Even if doves win the argument for a moderation of rate rises in acknowledgment of a peak in headline inflation, they will have to pay the price for that. Europe is forged in crisis and in compromise. To create a euro-fudge that includes a slowdown in raising borrowing costs, the bank would have to lay down a plan to squeeze its balance sheet.

The ECB continues holding nearly $9 trillion in eurozone bonds, reinvesting proceeds of maturing debt. The Fed is allowing its balance sheet to squeeze by refraining from a full repurchasing of maturing bonds, while the Bank of England is actively selling debt in markets. 

Officials have been mulling their desire to follow suit but have yet to present a plan. The elephant in the room is Italy, which has a high 150% debt-to-GDP ratio, and a new right-wing government is picking fights with Brussels. While Italian PM Giorgia Meloni intends to stick to reforms agreed upon by her predecessor Mario Draghi – who was Lagarde's predecessor at the ECB – markets are jittery.

Lagarde and her colleagues are wary of letting Italian debt mature without repurchases, a move that could trigger further selling by bond vigilantes and wrack havoc in markets. I believe doves will prefer swallowing a 75 bps hike over signaling any imminent squeeze to the ECB's balance sheet.

If hawks cede ground on borrowing costs, they will likely demand a plan to rid themselves of holding debt – withdrawing euros from markets. That would be positive for the euro. 

Hawks may also demand new forward guidance, promising vigilance on inflation and raising rates as much as necessary. As mentioned above, hawks are in control. 

Market reaction and context

As described above, I expect the ECB to opt for another 75 bps rate hike and for this to boost the Euro. The common currency could later retreat if Lagarde's tone is more cautious and as long as the balance sheet reduction remains distant. Such a leap in the Euro and a partial retreat is my baseline scenario.  

Another scenario would be a 50 bps hike but a hawkish message, triggering a drop in the currency's value before a recovery later on. This scenario has a lower probability. In any case, an all-out hawkish outcome or an outright dovish one are both less likely, given the compromises needed within the ECB. 

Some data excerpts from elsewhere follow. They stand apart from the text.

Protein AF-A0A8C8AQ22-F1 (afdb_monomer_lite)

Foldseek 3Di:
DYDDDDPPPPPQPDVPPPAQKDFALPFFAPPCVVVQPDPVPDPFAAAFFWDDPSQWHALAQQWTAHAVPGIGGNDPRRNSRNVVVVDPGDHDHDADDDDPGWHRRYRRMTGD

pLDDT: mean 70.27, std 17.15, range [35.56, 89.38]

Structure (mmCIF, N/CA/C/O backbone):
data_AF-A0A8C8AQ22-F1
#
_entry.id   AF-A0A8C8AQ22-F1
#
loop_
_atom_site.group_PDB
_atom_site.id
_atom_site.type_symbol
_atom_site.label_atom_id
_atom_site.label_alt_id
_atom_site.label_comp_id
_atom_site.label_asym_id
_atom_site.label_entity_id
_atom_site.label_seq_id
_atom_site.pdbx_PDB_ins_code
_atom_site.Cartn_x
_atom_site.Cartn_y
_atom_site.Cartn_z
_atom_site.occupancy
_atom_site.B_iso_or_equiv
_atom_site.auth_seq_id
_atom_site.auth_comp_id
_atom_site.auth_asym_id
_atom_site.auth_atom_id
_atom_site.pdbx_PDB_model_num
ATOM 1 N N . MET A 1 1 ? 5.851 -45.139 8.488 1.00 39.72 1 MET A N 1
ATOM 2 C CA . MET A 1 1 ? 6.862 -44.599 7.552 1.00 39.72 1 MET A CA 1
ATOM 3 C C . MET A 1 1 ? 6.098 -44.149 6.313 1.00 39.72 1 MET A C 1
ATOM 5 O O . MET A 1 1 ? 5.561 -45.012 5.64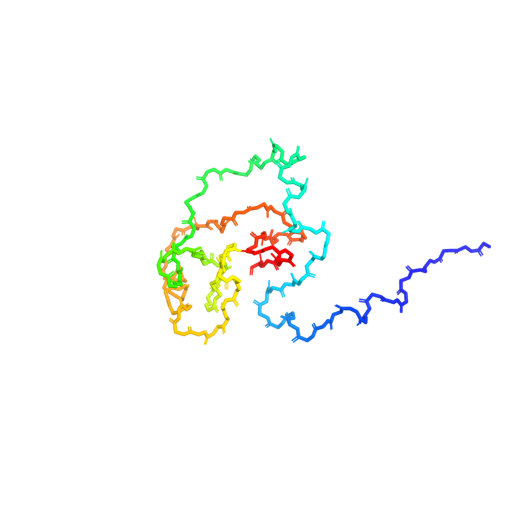8 1.00 39.72 1 MET A O 1
ATOM 9 N N . GLY A 1 2 ? 5.876 -42.886 5.981 1.00 42.00 2 GLY A N 1
ATOM 10 C CA . GLY A 1 2 ? 6.237 -41.595 6.549 1.00 42.00 2 GLY A CA 1
ATOM 11 C C . GLY A 1 2 ? 5.881 -40.515 5.508 1.00 42.00 2 GLY A C 1
ATOM 12 O O . GLY A 1 2 ? 6.043 -40.787 4.324 1.00 42.00 2 GLY A O 1
ATOM 13 N N . TRP A 1 3 ? 5.471 -39.333 5.998 1.00 42.38 3 TRP A N 1
ATOM 14 C CA . TRP A 1 3 ? 5.513 -37.993 5.362 1.00 42.38 3 TRP A CA 1
ATOM 15 C C . TRP A 1 3 ? 4.570 -37.737 4.164 1.00 42.38 3 TRP A C 1
ATOM 17 O O . TRP A 1 3 ? 4.585 -38.479 3.197 1.00 42.38 3 TRP A O 1
ATOM 27 N N . GLY A 1 4 ? 3.748 -36.686 4.101 1.00 35.91 4 GLY A N 1
ATOM 28 C CA . GLY A 1 4 ? 3.472 -35.533 4.970 1.00 35.91 4 GLY A CA 1
ATOM 29 C C . GLY A 1 4 ? 2.325 -34.740 4.311 1.00 35.91 4 GLY A C 1
ATOM 30 O O . GLY A 1 4 ? 2.325 -34.538 3.105 1.00 35.91 4 GLY A O 1
ATOM 31 N N . PHE A 1 5 ? 1.212 -34.507 4.999 1.00 42.91 5 PHE A N 1
ATOM 32 C CA . PHE A 1 5 ? 0.963 -33.292 5.782 1.00 42.91 5 PHE A CA 1
ATOM 33 C C . PHE A 1 5 ? 0.884 -31.987 4.973 1.00 42.91 5 PHE A C 1
ATOM 35 O O . PHE A 1 5 ? 1.415 -30.996 5.430 1.00 42.91 5 PHE A O 1
ATOM 42 N N . TRP A 1 6 ? 0.218 -31.942 3.816 1.00 44.31 6 TRP A N 1
ATOM 43 C CA . TRP A 1 6 ? -0.289 -30.670 3.261 1.00 44.31 6 TRP A CA 1
ATOM 44 C C . TRP A 1 6 ? -1.664 -30.891 2.607 1.00 44.31 6 TRP A C 1
ATOM 46 O O . TRP A 1 6 ? -1.846 -30.699 1.411 1.00 44.31 6 TRP A O 1
ATOM 56 N N . GLY A 1 7 ? -2.619 -31.377 3.406 1.00 36.06 7 GLY A N 1
ATOM 57 C CA . GLY A 1 7 ? -4.020 -31.583 3.018 1.00 36.06 7 GLY A CA 1
ATOM 58 C C . GLY A 1 7 ? -4.974 -30.465 3.453 1.00 36.06 7 GLY A C 1
ATOM 59 O O . GLY A 1 7 ? -6.139 -30.514 3.086 1.00 36.06 7 GLY A O 1
ATOM 60 N N . ASP A 1 8 ? -4.501 -29.445 4.183 1.00 37.94 8 ASP A N 1
ATOM 61 C CA . ASP A 1 8 ? -5.395 -28.506 4.887 1.00 37.94 8 ASP A CA 1
ATOM 62 C C . ASP A 1 8 ? -5.038 -27.017 4.714 1.00 37.94 8 ASP A C 1
ATOM 64 O O . ASP A 1 8 ? -5.626 -26.156 5.362 1.00 37.94 8 ASP A O 1
ATOM 68 N N . VAL A 1 9 ? -4.122 -26.660 3.804 1.00 43.81 9 VAL A N 1
ATOM 69 C CA . VAL A 1 9 ? -3.762 -25.239 3.556 1.00 43.81 9 VAL A CA 1
ATOM 70 C C . VAL A 1 9 ? -4.658 -24.583 2.493 1.00 43.81 9 VAL A C 1
ATOM 72 O O . VAL A 1 9 ? -4.357 -23.522 1.966 1.00 43.81 9 VAL A O 1
ATOM 75 N N . GLY A 1 10 ? -5.799 -25.204 2.179 1.00 37.38 10 GLY A N 1
ATOM 76 C CA . GLY A 1 10 ? -6.814 -24.643 1.281 1.00 37.38 10 GLY A CA 1
ATOM 77 C C . GLY A 1 10 ? -7.957 -23.905 1.989 1.00 37.38 10 GLY A C 1
ATOM 78 O O . GLY A 1 10 ? -8.716 -23.212 1.324 1.00 37.38 10 GLY A O 1
ATOM 79 N N . ALA A 1 11 ? -8.104 -24.042 3.315 1.00 38.47 11 ALA A N 1
ATOM 80 C CA . ALA A 1 11 ? -9.344 -23.678 4.020 1.00 38.47 11 ALA A CA 1
ATOM 81 C C . ALA A 1 11 ? -9.258 -22.443 4.942 1.00 38.47 11 ALA A C 1
ATOM 83 O O . ALA A 1 11 ? -10.258 -22.077 5.554 1.00 38.47 11 ALA A O 1
ATOM 84 N N . LEU A 1 12 ? -8.101 -21.773 5.021 1.00 41.38 12 LEU A N 1
ATOM 85 C CA . LEU A 1 12 ? -7.969 -20.436 5.631 1.00 41.38 12 LEU A CA 1
ATOM 86 C C . LEU A 1 12 ? -7.632 -19.344 4.605 1.00 41.38 12 LEU A C 1
ATOM 88 O O . LEU A 1 12 ? -7.418 -18.194 4.979 1.00 41.38 12 LEU A O 1
ATOM 92 N N . TRP A 1 13 ? -7.647 -19.675 3.309 1.00 41.81 13 TRP A N 1
ATOM 93 C CA . TRP A 1 13 ? -7.802 -18.686 2.243 1.00 41.81 13 TRP A CA 1
ATOM 94 C C . TRP A 1 13 ? -9.251 -18.185 2.261 1.00 41.81 13 TRP A C 1
ATOM 96 O O . TRP A 1 13 ? -10.088 -18.565 1.443 1.00 41.81 13 TRP A O 1
ATOM 106 N N . GLY A 1 14 ? -9.562 -17.352 3.256 1.00 35.56 14 GLY A N 1
ATOM 107 C CA . GLY A 1 14 ? -10.719 -16.469 3.201 1.00 35.56 14 GLY A CA 1
ATOM 108 C C . GLY A 1 14 ? -10.664 -15.652 1.910 1.00 35.56 14 GLY A C 1
ATOM 109 O O . GLY A 1 14 ? -9.592 -15.389 1.370 1.00 35.56 14 GLY A O 1
ATOM 110 N N . ALA A 1 15 ? -11.830 -15.301 1.385 1.00 40.22 15 ALA A N 1
ATOM 111 C CA . ALA A 1 15 ? -12.089 -14.759 0.052 1.00 40.22 15 ALA A CA 1
ATOM 112 C C . ALA A 1 15 ? -11.468 -13.369 -0.279 1.00 40.22 15 ALA A C 1
ATOM 114 O O . ALA A 1 15 ? -12.007 -12.629 -1.097 1.00 40.22 15 ALA A O 1
ATOM 115 N N . GLU A 1 16 ? -10.339 -13.000 0.324 1.00 42.50 16 GLU A N 1
ATOM 116 C CA . GLU A 1 16 ? -9.710 -11.671 0.290 1.00 42.50 16 GLU A CA 1
ATOM 117 C C . GLU A 1 16 ? -8.377 -11.612 -0.485 1.00 42.50 16 GLU A C 1
ATOM 119 O O . GLU A 1 16 ? -7.889 -10.524 -0.778 1.00 42.50 16 GLU A O 1
ATOM 124 N N . ALA A 1 17 ? -7.838 -12.754 -0.933 1.00 44.19 17 ALA A N 1
ATOM 125 C CA . ALA A 1 17 ? -6.584 -12.842 -1.700 1.00 44.19 17 ALA A CA 1
ATOM 126 C C . ALA A 1 17 ? -6.646 -12.268 -3.138 1.00 44.19 17 ALA A C 1
ATOM 128 O O . ALA A 1 17 ? -5.694 -12.396 -3.905 1.00 44.19 17 ALA A O 1
ATOM 129 N N . SER A 1 18 ? -7.757 -11.644 -3.535 1.00 48.00 18 SER A N 1
ATOM 130 C CA . SER A 1 18 ? -8.020 -11.267 -4.933 1.00 48.00 18 SER A CA 1
ATOM 131 C C . SER A 1 18 ? -7.301 -9.989 -5.393 1.00 48.00 18 SER A C 1
ATOM 133 O O . SER A 1 18 ? -7.340 -9.673 -6.577 1.00 48.00 18 SER A O 1
ATOM 135 N N . LEU A 1 19 ? -6.656 -9.248 -4.483 1.00 57.59 19 LEU A N 1
ATOM 136 C CA . LEU A 1 19 ? -6.039 -7.938 -4.754 1.00 57.59 19 LEU A CA 1
ATOM 137 C C . LEU A 1 19 ? -4.592 -7.826 -4.235 1.00 57.59 19 LEU A C 1
ATOM 139 O O . LEU A 1 19 ? -4.118 -6.725 -4.007 1.00 57.59 19 LEU A O 1
ATOM 143 N N . GLY A 1 20 ? -3.893 -8.945 -4.007 1.00 66.56 20 GLY A N 1
ATOM 144 C CA . GLY A 1 20 ? -2.491 -8.924 -3.548 1.00 66.56 20 GLY A CA 1
ATOM 145 C C . GLY A 1 20 ? -2.296 -8.743 -2.036 1.00 66.56 20 GLY A C 1
ATOM 146 O O . GLY A 1 20 ? -1.164 -8.670 -1.575 1.00 66.56 20 GLY A O 1
ATOM 147 N N . CYS A 1 21 ? -3.371 -8.726 -1.241 1.00 73.56 21 CYS A N 1
ATOM 148 C CA . CYS A 1 21 ? -3.308 -8.690 0.223 1.00 73.56 21 CYS A CA 1
ATOM 149 C C . CYS A 1 21 ? -3.797 -10.002 0.855 1.00 73.56 21 CYS A C 1
ATOM 151 O O . CYS A 1 21 ? -4.748 -10.617 0.379 1.00 73.56 21 CYS A O 1
ATOM 153 N N . ALA A 1 22 ? -3.172 -10.411 1.958 1.00 73.38 22 ALA A N 1
ATOM 154 C CA . ALA A 1 22 ? -3.533 -11.576 2.755 1.00 73.38 22 ALA A CA 1
ATOM 155 C C . ALA A 1 22 ? -3.470 -11.254 4.252 1.00 73.38 22 ALA A C 1
ATOM 157 O O . ALA A 1 22 ? -2.533 -10.605 4.728 1.00 73.38 22 ALA A O 1
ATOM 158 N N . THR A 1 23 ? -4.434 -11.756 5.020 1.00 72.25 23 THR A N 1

The ECB announces its decision 75 minutes after the Bank of England and some 18 hours after the US Federal Reserve. Both are projected to slow the pace of hikes from 75 to 50 bps. Seeing Europe lead with another big move would add oomph to the Euro's advance, at least in the initial phase.  

A busy 24 hours of rate decisions:

Source: FXStreet

Final thoughts

As with the Fed decision, it is essential to note that the ECB announcement is a multi-faceted event, including the rate decision, comments on the balance sheet and also new forecasts. These staff projections have proved prone to massive change – or totally unreliable – so I have not focused on them. 

What I do want to reiterate is that the first reaction to the decision is unlikely to be followed by a movement in the same direction but rather by a reversal. Nevertheless, the euro has more chances than not to emerge as a winner from the ECB decision.